Zum Schluss wies die Referentin noch darauf hin, dass Sprach- und Sprechprobleme nicht immer daran liegen müssen, dass man aus einem anderen Land kommt. Auch deutsche Kinder gehen zur Logopädin weil sie stottern, lispeln, zu leise oder zu laut sprechen. Wichtig ist, die Ursache herauszufinden und dann die richtige Therapie anzuwenden. Denn Kinder können auch aufgrund von Hörproblemen schlecht verstehen und sprechen oder weil sie traumatisiert sind "verstummen".

Gefreut haben sich die Frauen auch sehr über den letzten Beitrag. Kosovare K. berichtete aus ihrem Alltag als Altenpflegeauszubildende, Mutter von zwei Kindern und Ehefrau. Sie erzählte sehr lebendig und positiv aus ihrem Alltag. Dabei verschwieg sie nicht Probleme und Schwierigkeiten des Alltags. Klar ist, dass sie für Viele ein Vorbild ist und andere Frauen von ihr lernen können, wie man Beruf und Familie innerhalb und außerhalb der Flüchtlingsunterkunft miteinander vereinbaren kann. Frau K. betonte auch immer wieder, dass sie ihrem Mann, ehrenamtliche Sprachpaten sowie Integrationshelferinnen sehr dankbar für die Unterstützung im Alltag ist. Sie ermutigte andere Frauen, sich trotz bürokratischer Hürden nicht entmutigen zu lassen und ihre Ziele zu verfolgen. Nichts sei schlimmer als keine Ausbildung, Arbeit oder einfach überhaupt keine Ziele/Perspektive zu haben.
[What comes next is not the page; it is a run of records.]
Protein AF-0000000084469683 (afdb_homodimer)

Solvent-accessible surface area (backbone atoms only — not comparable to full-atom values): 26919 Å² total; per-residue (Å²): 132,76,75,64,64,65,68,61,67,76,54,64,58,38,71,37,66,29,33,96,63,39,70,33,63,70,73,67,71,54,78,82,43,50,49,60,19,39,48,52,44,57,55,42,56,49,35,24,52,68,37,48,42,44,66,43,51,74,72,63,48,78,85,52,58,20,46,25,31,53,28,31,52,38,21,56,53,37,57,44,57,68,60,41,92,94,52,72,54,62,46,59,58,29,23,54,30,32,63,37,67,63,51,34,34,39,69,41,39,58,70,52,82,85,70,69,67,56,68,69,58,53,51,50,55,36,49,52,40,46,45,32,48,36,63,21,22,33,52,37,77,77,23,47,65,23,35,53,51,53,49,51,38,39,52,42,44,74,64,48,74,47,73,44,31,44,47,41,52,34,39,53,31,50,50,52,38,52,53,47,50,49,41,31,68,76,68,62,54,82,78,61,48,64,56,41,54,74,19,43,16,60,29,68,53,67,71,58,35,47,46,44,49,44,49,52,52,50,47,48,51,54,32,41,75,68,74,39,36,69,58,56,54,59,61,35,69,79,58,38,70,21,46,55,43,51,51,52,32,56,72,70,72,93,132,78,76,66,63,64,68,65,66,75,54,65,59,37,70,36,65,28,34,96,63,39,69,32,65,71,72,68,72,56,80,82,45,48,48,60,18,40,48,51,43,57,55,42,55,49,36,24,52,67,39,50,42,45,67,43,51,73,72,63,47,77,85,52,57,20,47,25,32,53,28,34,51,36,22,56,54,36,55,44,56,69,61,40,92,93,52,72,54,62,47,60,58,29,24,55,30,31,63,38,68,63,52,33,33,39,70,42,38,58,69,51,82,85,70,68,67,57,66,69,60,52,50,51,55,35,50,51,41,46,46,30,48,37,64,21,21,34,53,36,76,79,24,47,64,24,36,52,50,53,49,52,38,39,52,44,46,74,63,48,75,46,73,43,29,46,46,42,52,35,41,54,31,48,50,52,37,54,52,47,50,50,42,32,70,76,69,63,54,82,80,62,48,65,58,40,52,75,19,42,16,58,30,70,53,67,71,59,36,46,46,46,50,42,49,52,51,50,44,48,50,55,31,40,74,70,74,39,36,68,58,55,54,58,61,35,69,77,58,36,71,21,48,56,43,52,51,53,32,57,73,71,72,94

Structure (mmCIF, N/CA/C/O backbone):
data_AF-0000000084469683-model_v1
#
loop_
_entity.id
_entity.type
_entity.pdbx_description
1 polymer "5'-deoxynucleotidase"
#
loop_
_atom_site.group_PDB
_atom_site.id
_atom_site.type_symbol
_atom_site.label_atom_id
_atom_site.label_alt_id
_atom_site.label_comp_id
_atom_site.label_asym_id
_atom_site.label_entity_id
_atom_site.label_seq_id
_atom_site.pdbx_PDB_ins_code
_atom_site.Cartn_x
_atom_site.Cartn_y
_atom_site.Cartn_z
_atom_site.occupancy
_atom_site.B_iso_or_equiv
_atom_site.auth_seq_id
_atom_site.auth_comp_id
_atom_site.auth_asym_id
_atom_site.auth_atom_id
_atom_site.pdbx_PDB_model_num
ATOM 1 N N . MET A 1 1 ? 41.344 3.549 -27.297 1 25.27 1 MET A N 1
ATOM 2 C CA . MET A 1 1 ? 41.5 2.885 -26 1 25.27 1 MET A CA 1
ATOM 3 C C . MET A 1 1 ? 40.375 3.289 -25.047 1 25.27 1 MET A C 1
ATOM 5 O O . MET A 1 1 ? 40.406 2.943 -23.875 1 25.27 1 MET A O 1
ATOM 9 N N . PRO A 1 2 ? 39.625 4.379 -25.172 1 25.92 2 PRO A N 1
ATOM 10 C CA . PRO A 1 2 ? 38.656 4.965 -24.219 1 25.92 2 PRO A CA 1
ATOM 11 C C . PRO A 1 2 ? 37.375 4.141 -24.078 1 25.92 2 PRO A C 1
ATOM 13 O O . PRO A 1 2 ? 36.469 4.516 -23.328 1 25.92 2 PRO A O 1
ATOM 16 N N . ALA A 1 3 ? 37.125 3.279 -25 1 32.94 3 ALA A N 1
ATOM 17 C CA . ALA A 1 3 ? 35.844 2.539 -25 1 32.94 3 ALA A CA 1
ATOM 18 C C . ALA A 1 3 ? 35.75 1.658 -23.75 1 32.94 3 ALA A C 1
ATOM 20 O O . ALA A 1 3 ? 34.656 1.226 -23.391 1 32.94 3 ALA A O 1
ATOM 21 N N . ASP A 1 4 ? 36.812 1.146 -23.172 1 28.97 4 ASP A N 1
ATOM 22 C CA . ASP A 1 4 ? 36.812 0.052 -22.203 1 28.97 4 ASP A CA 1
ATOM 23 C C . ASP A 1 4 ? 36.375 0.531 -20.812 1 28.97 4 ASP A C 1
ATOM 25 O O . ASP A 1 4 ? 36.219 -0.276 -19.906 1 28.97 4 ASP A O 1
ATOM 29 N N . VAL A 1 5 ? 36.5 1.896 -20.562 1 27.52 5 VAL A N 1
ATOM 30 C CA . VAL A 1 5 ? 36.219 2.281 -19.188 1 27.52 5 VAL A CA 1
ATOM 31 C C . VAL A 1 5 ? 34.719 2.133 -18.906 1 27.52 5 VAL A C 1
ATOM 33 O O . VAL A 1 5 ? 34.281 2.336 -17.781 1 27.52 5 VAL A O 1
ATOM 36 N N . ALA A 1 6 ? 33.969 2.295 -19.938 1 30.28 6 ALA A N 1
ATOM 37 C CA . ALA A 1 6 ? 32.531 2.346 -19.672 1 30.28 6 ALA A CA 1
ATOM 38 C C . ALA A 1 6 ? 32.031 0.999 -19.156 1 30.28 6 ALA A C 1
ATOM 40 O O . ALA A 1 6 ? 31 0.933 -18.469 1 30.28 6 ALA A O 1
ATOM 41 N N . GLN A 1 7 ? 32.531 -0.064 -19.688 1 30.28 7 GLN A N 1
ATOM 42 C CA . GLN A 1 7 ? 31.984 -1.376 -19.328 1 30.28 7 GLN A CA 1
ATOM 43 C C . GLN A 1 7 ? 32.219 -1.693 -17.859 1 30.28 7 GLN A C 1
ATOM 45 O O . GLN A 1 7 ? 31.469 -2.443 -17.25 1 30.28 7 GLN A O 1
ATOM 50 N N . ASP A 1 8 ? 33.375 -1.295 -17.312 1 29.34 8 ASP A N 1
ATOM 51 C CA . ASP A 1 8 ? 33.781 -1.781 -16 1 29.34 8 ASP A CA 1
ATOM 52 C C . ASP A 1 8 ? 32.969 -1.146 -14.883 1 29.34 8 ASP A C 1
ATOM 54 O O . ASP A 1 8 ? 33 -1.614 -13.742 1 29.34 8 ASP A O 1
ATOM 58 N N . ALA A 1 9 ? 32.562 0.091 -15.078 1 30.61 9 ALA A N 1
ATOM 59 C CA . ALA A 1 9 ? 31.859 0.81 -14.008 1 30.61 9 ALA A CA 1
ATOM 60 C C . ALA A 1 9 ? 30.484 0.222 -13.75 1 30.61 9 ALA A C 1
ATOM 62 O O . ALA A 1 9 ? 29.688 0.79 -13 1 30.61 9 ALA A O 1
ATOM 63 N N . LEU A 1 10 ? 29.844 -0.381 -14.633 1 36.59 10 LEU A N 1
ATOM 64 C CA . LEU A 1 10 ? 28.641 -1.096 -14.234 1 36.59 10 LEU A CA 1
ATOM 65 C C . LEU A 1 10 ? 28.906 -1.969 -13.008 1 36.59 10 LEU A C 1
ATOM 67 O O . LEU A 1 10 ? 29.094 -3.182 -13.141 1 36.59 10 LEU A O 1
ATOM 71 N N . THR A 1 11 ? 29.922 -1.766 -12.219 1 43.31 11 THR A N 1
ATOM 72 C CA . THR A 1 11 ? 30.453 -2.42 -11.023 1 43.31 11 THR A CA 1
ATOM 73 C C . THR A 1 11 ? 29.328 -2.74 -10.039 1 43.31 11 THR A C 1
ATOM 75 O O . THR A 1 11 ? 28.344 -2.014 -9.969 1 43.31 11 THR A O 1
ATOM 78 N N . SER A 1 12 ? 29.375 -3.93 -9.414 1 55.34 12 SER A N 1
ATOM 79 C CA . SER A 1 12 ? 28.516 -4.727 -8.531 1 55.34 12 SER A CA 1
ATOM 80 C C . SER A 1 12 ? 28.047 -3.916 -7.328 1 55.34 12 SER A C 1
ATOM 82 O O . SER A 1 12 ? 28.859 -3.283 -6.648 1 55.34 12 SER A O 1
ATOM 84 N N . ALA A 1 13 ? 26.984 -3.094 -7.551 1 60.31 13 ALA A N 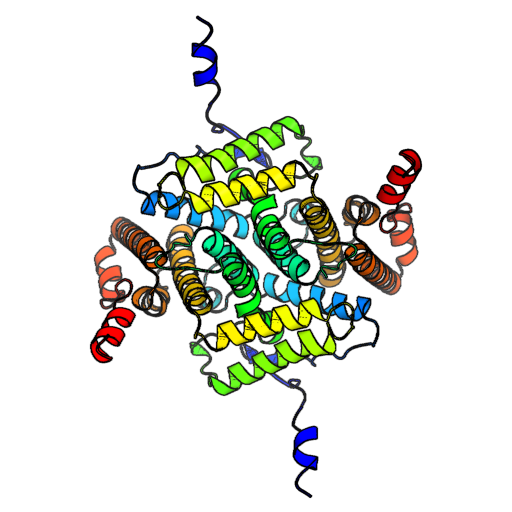1
ATOM 85 C CA . ALA A 1 13 ? 26.391 -2.623 -6.301 1 60.31 13 ALA A CA 1
ATOM 86 C C . ALA A 1 13 ? 26.641 -3.615 -5.168 1 60.31 13 ALA A C 1
ATOM 88 O O . ALA A 1 13 ? 26.484 -3.277 -3.992 1 60.31 13 ALA A O 1
ATOM 89 N N . ALA A 1 14 ? 27.203 -4.668 -5.637 1 68.69 14 ALA A N 1
ATOM 90 C CA . ALA A 1 14 ? 27.531 -5.641 -4.598 1 68.69 14 ALA A CA 1
ATOM 91 C C . ALA A 1 14 ? 28.656 -5.129 -3.709 1 68.69 14 ALA A C 1
ATOM 93 O O . ALA A 1 14 ? 29.656 -4.582 -4.203 1 68.69 14 ALA A O 1
ATOM 94 N N . GLY A 1 15 ? 28.359 -5.098 -2.533 1 74.88 15 GLY A N 1
ATOM 95 C CA . GLY A 1 15 ? 29.375 -4.641 -1.592 1 74.88 15 GLY A CA 1
ATOM 96 C C . GLY A 1 15 ? 29.172 -3.207 -1.145 1 74.88 15 GLY A C 1
ATOM 97 O O . GLY A 1 15 ? 29.703 -2.789 -0.114 1 74.88 15 GLY A O 1
ATOM 98 N N . ALA A 1 16 ? 28.281 -2.58 -1.944 1 84.12 16 ALA A N 1
ATOM 99 C CA . ALA A 1 16 ? 27.938 -1.234 -1.486 1 84.12 16 ALA A CA 1
ATOM 100 C C . ALA A 1 16 ? 27.094 -1.279 -0.219 1 84.12 16 ALA A C 1
ATOM 102 O O . ALA A 1 16 ? 26.594 -2.338 0.159 1 84.12 16 ALA A O 1
ATOM 103 N N . ARG A 1 17 ? 27.062 -0.144 0.461 1 88.81 17 ARG A N 1
ATOM 104 C CA . ARG A 1 17 ? 26.281 -0.098 1.692 1 88.81 17 ARG A CA 1
ATOM 105 C C . ARG A 1 17 ? 24.953 0.6 1.466 1 88.81 17 ARG A C 1
ATOM 107 O O . ARG A 1 17 ? 24.906 1.699 0.91 1 88.81 17 ARG A O 1
ATOM 114 N N . GLY A 1 18 ? 23.938 -0.115 1.838 1 92.69 18 GLY A N 1
ATOM 115 C CA . GLY A 1 18 ? 22.609 0.474 1.822 1 92.69 18 GLY A CA 1
ATOM 116 C C . GLY A 1 18 ? 22.266 1.192 3.111 1 92.69 18 GLY A C 1
ATOM 117 O O . GLY A 1 18 ? 23.141 1.56 3.885 1 92.69 18 GLY A O 1
ATOM 118 N N . ALA A 1 19 ? 20.984 1.464 3.232 1 92.06 19 ALA A N 1
ATOM 119 C CA . ALA A 1 19 ? 20.5 2.117 4.449 1 92.06 19 ALA A CA 1
ATOM 120 C C . ALA A 1 19 ? 20.891 1.317 5.688 1 92.06 19 ALA A C 1
ATOM 122 O O . ALA A 1 19 ? 20.906 0.084 5.664 1 92.06 19 ALA A O 1
ATOM 123 N N . GLY A 1 20 ? 21.219 2.064 6.742 1 91.62 20 GLY A N 1
ATOM 124 C CA . GLY A 1 20 ? 21.641 1.425 7.977 1 91.62 20 GLY A CA 1
ATOM 125 C C . GLY A 1 20 ? 23.016 0.794 7.891 1 91.62 20 GLY A C 1
ATOM 126 O O . GLY A 1 20 ? 23.453 0.114 8.82 1 91.62 20 GLY A O 1
ATOM 127 N N . GLY A 1 21 ? 23.672 0.904 6.781 1 89.56 21 GLY A N 1
ATOM 128 C CA . GLY A 1 21 ? 25.016 0.366 6.59 1 89.56 21 GLY A CA 1
ATOM 129 C C . GLY A 1 21 ? 25.016 -1.088 6.156 1 89.56 21 GLY A C 1
ATOM 130 O O . GLY A 1 21 ? 26.062 -1.729 6.121 1 89.56 21 GLY A O 1
ATOM 131 N N . LYS A 1 22 ? 23.891 -1.544 5.805 1 90 22 LYS A N 1
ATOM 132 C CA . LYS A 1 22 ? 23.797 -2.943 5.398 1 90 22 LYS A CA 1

Nach diesen vielfältigen Inputs wurde gefrühstückt. Die Frauen tauschten sich sehr lebhaft miteinander aus und probierten die mitgebrachten Speisen aus sieben Nationen. Eine Gruppe von Frauen räumte/reinigte die Küche und Frühstucksraum gemeinschaftlich auf und  gegen 13.30 Uhr hatten auch die letzten Frauen das Haus zu Fuß, mit dem Bus oder in Fahrgemeinschaften verlassen.
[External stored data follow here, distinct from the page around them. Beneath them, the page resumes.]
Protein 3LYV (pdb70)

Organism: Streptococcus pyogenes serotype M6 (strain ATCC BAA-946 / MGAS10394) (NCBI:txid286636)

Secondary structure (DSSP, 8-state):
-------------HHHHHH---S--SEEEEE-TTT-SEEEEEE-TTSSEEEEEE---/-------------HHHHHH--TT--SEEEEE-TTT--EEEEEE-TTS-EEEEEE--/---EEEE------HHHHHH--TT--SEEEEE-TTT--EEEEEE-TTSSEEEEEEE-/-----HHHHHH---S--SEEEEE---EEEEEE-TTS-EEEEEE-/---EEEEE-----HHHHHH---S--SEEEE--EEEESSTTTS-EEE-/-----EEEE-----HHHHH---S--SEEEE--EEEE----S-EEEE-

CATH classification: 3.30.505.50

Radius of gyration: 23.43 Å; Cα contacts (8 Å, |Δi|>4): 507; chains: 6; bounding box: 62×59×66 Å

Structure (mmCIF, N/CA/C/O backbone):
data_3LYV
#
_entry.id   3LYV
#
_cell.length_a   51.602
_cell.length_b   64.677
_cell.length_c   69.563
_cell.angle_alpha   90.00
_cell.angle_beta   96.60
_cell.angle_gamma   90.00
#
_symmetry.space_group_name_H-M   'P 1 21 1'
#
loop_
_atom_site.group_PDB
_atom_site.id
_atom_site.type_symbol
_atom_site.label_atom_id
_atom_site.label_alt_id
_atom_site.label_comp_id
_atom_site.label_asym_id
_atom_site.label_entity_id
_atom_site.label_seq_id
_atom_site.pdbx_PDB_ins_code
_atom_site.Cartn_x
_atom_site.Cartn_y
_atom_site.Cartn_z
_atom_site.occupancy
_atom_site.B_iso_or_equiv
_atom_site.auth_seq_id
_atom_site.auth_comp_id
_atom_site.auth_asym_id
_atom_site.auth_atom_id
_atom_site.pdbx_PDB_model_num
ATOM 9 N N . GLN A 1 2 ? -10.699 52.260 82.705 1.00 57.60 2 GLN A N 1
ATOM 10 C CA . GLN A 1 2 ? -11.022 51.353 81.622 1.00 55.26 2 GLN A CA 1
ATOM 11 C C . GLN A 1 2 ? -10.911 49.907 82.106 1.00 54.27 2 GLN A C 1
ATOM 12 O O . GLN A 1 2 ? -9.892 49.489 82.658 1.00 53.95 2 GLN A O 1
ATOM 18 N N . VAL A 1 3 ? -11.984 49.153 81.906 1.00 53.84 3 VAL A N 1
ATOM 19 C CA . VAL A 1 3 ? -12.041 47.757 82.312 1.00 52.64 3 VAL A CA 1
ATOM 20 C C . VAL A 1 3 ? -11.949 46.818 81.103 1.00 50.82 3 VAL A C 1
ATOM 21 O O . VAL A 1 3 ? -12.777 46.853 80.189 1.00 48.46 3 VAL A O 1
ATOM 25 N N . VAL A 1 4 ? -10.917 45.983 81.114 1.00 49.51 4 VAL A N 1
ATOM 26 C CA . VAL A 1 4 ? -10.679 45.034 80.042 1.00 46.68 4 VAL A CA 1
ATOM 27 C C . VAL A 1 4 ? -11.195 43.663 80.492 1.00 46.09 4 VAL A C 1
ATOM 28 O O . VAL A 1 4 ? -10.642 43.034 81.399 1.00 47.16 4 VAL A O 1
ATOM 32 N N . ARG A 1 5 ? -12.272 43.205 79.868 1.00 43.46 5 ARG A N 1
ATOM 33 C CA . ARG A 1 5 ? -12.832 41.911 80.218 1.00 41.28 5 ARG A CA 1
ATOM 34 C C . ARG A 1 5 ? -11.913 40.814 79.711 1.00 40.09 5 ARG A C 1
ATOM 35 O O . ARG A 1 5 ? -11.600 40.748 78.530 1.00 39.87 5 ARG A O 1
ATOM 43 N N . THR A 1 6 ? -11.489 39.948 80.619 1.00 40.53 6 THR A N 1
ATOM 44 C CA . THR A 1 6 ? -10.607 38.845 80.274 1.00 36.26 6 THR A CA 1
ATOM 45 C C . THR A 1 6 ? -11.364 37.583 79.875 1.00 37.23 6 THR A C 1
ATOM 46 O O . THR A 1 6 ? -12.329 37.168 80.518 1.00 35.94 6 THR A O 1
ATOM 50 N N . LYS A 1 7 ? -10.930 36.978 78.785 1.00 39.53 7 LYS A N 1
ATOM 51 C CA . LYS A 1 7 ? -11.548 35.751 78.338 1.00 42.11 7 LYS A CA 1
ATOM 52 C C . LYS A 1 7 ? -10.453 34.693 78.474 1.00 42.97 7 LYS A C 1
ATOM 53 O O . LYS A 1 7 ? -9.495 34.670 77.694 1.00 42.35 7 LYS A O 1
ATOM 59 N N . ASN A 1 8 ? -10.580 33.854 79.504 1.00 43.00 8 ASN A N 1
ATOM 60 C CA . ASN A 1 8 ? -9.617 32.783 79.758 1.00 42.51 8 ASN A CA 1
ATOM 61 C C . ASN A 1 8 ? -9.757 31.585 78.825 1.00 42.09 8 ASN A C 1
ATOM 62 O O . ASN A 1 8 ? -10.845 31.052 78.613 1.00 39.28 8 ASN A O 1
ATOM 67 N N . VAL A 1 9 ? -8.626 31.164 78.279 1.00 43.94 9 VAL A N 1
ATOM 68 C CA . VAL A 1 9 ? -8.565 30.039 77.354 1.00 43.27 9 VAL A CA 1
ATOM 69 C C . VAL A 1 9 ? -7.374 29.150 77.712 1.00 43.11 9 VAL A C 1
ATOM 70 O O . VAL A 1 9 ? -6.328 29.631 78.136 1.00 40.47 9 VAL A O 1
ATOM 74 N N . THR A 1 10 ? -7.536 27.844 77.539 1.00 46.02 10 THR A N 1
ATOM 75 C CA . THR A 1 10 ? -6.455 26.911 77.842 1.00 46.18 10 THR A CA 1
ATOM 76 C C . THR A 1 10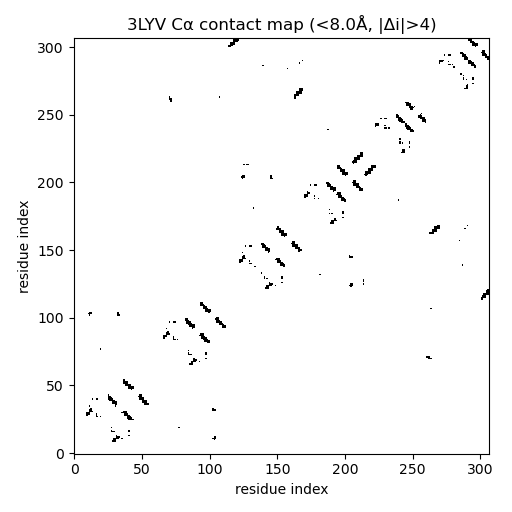 ? -5.779 26.481 76.551 1.00 45.43 10 THR A C 1
ATOM 77 O O . THR A 1 10 ? -6.421 25.948 75.648 1.00 46.30 10 THR A O 1
ATOM 81 N N . LEU A 1 11 ? -4.476 26.736 76.486 1.00 45.68 11 LEU A N 1
ATOM 82 C CA . LEU A 1 11 ? -3.622 26.430 75.339 1.00 45.51 11 LEU A CA 1
ATOM 83 C C . LEU A 1 11 ? -3.609 24.932 74.993 1.00 45.16 11 LEU A C 1
ATOM 84 O O . LEU A 1 11 ? -3.456 24.092 75.879 1.00 45.75 11 LEU A O 1
ATOM 89 N N . LYS A 1 12 ? -3.774 24.607 73.708 1.00 44.49 12 LYS A N 1
ATOM 90 C CA . LYS A 1 12 ? -3.797 23.214 73.238 1.00 43.17 12 LYS A CA 1
ATOM 91 C C . LYS A 1 12 ? -3.064 22.991 71.912 1.00 42.61 12 LYS A C 1
ATOM 92 O O . LYS A 1 12 ? -2.976 23.882 71.065 1.00 42.04 12 LYS A O 1
ATOM 98 N N . PRO A 1 13 ? -2.527 21.778 71.714 1.00 42.36 13 PRO A N 1
ATOM 99 C CA . PRO A 1 13 ? -1.801 21.445 70.485 1.00 40.94 13 PRO A CA 1
ATOM 100 C C . PRO A 1 13 ? -2.718 21.083 69.321 1.00 41.39 13 PRO A C 1
ATOM 101 O O . PRO A 1 13 ? -3.697 20.357 69.501 1.00 42.17 13 PRO A O 1
ATOM 113 N N . ASP A 1 15 ? -3.076 21.426 64.534 1.00 43.07 15 ASP A N 1
ATOM 114 C CA . ASP A 1 15 ? -2.588 21.869 63.226 1.00 42.36 15 ASP A CA 1
ATOM 115 C C . ASP A 1 15 ? -3.062 23.303 63.000 1.00 39.32 15 ASP A C 1
ATOM 116 O O . ASP A 1 15 ? -4.036 23.742 63.600 1.00 39.83 15 ASP A O 1
ATOM 121 N N . VAL A 1 16 ? -2.386 24.042 62.140 1.00 36.08 16 VAL A N 1
ATOM 122 C CA . VAL A 1 16 ? -2.833 25.392 61.873 1.00 32.81 16 VAL A CA 1
ATOM 123 C C . VAL A 1 16 ? -4.197 25.336 61.141 1.00 35.26 16 VAL A C 1
ATOM 124 O O . VAL A 1 16 ? -5.004 26.263 61.223 1.00 34.24 16 VAL A O 1
ATOM 128 N N . GLU A 1 17 ? -4.452 24.231 60.441 1.00 38.44 17 GLU A N 1
ATOM 129 C CA . GLU A 1 17 ? -5.712 24.038 59.718 1.00 40.73 17 GLU A CA 1
ATOM 130 C C . GLU A 1 17 ? -6.843 23.897 60.733 1.00 43.16 17 GLU A C 1
ATOM 131 O O . GLU A 1 17 ? -7.968 24.346 60.511 1.00 44.81 17 GLU A O 1
ATOM 137 N N . GLU A 1 18 ? -6.518 23.268 61.856 1.00 45.24 18 GLU A N 1
ATOM 138 C CA . GLU A 1 18 ? -7.443 23.049 62.956 1.00 44.80 18 GLU A CA 1
ATOM 139 C C . GLU A 1 18 ? -7.757 24.389 63.636 1.00 45.37 18 GLU A C 1
ATOM 140 O O . GLU A 1 18 ? -8.914 24.700 63.949 1.00 45.61 18 GLU A O 1
ATOM 146 N N . ALA A 1 19 ? -6.709 25.171 63.883 1.00 44.11 19 ALA A N 1
ATOM 147 C CA . ALA A 1 19 ? -6.861 26.462 64.524 1.00 42.25 19 ALA A CA 1
ATOM 148 C C . ALA A 1 19 ? -7.776 27.330 63.673 1.00 41.87 19 ALA A C 1
ATOM 149 O O . ALA A 1 19 ? -8.604 28.064 64.199 1.00 44.20 19 ALA A O 1
ATOM 151 N N . ARG A 1 20 ? -7.620 27.250 62.357 1.00 40.78 20 ARG A N 1
ATOM 152 C CA . ARG A 1 20 ? -8.449 28.030 61.465 1.00 40.60 20 ARG A CA 1
ATOM 153 C C . ARG A 1 20 ? -9.887 27.567 61.590 1.00 40.70 20 ARG A C 1
ATOM 154 O O . ARG A 1 20 ? -10.794 28.384 61.692 1.00 41.25 20 ARG A O 1
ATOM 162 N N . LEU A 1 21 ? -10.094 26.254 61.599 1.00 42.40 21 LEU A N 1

Aufgrund der Corona-Krise fällt nun das nächste Frauenfrühstück am 19. April leider aus. Sobald mehr Klarheit zum Thema Kontaktsperre herrscht, veröffentlichen wir den neuen Termin. Das nächste planmäßige Frauenfrühstück ist am 7. Juni 2020.

(Auf dem Foto sind nur die Frauen mit Kindern abgebildet, die sich fotografieren lassen wollten.)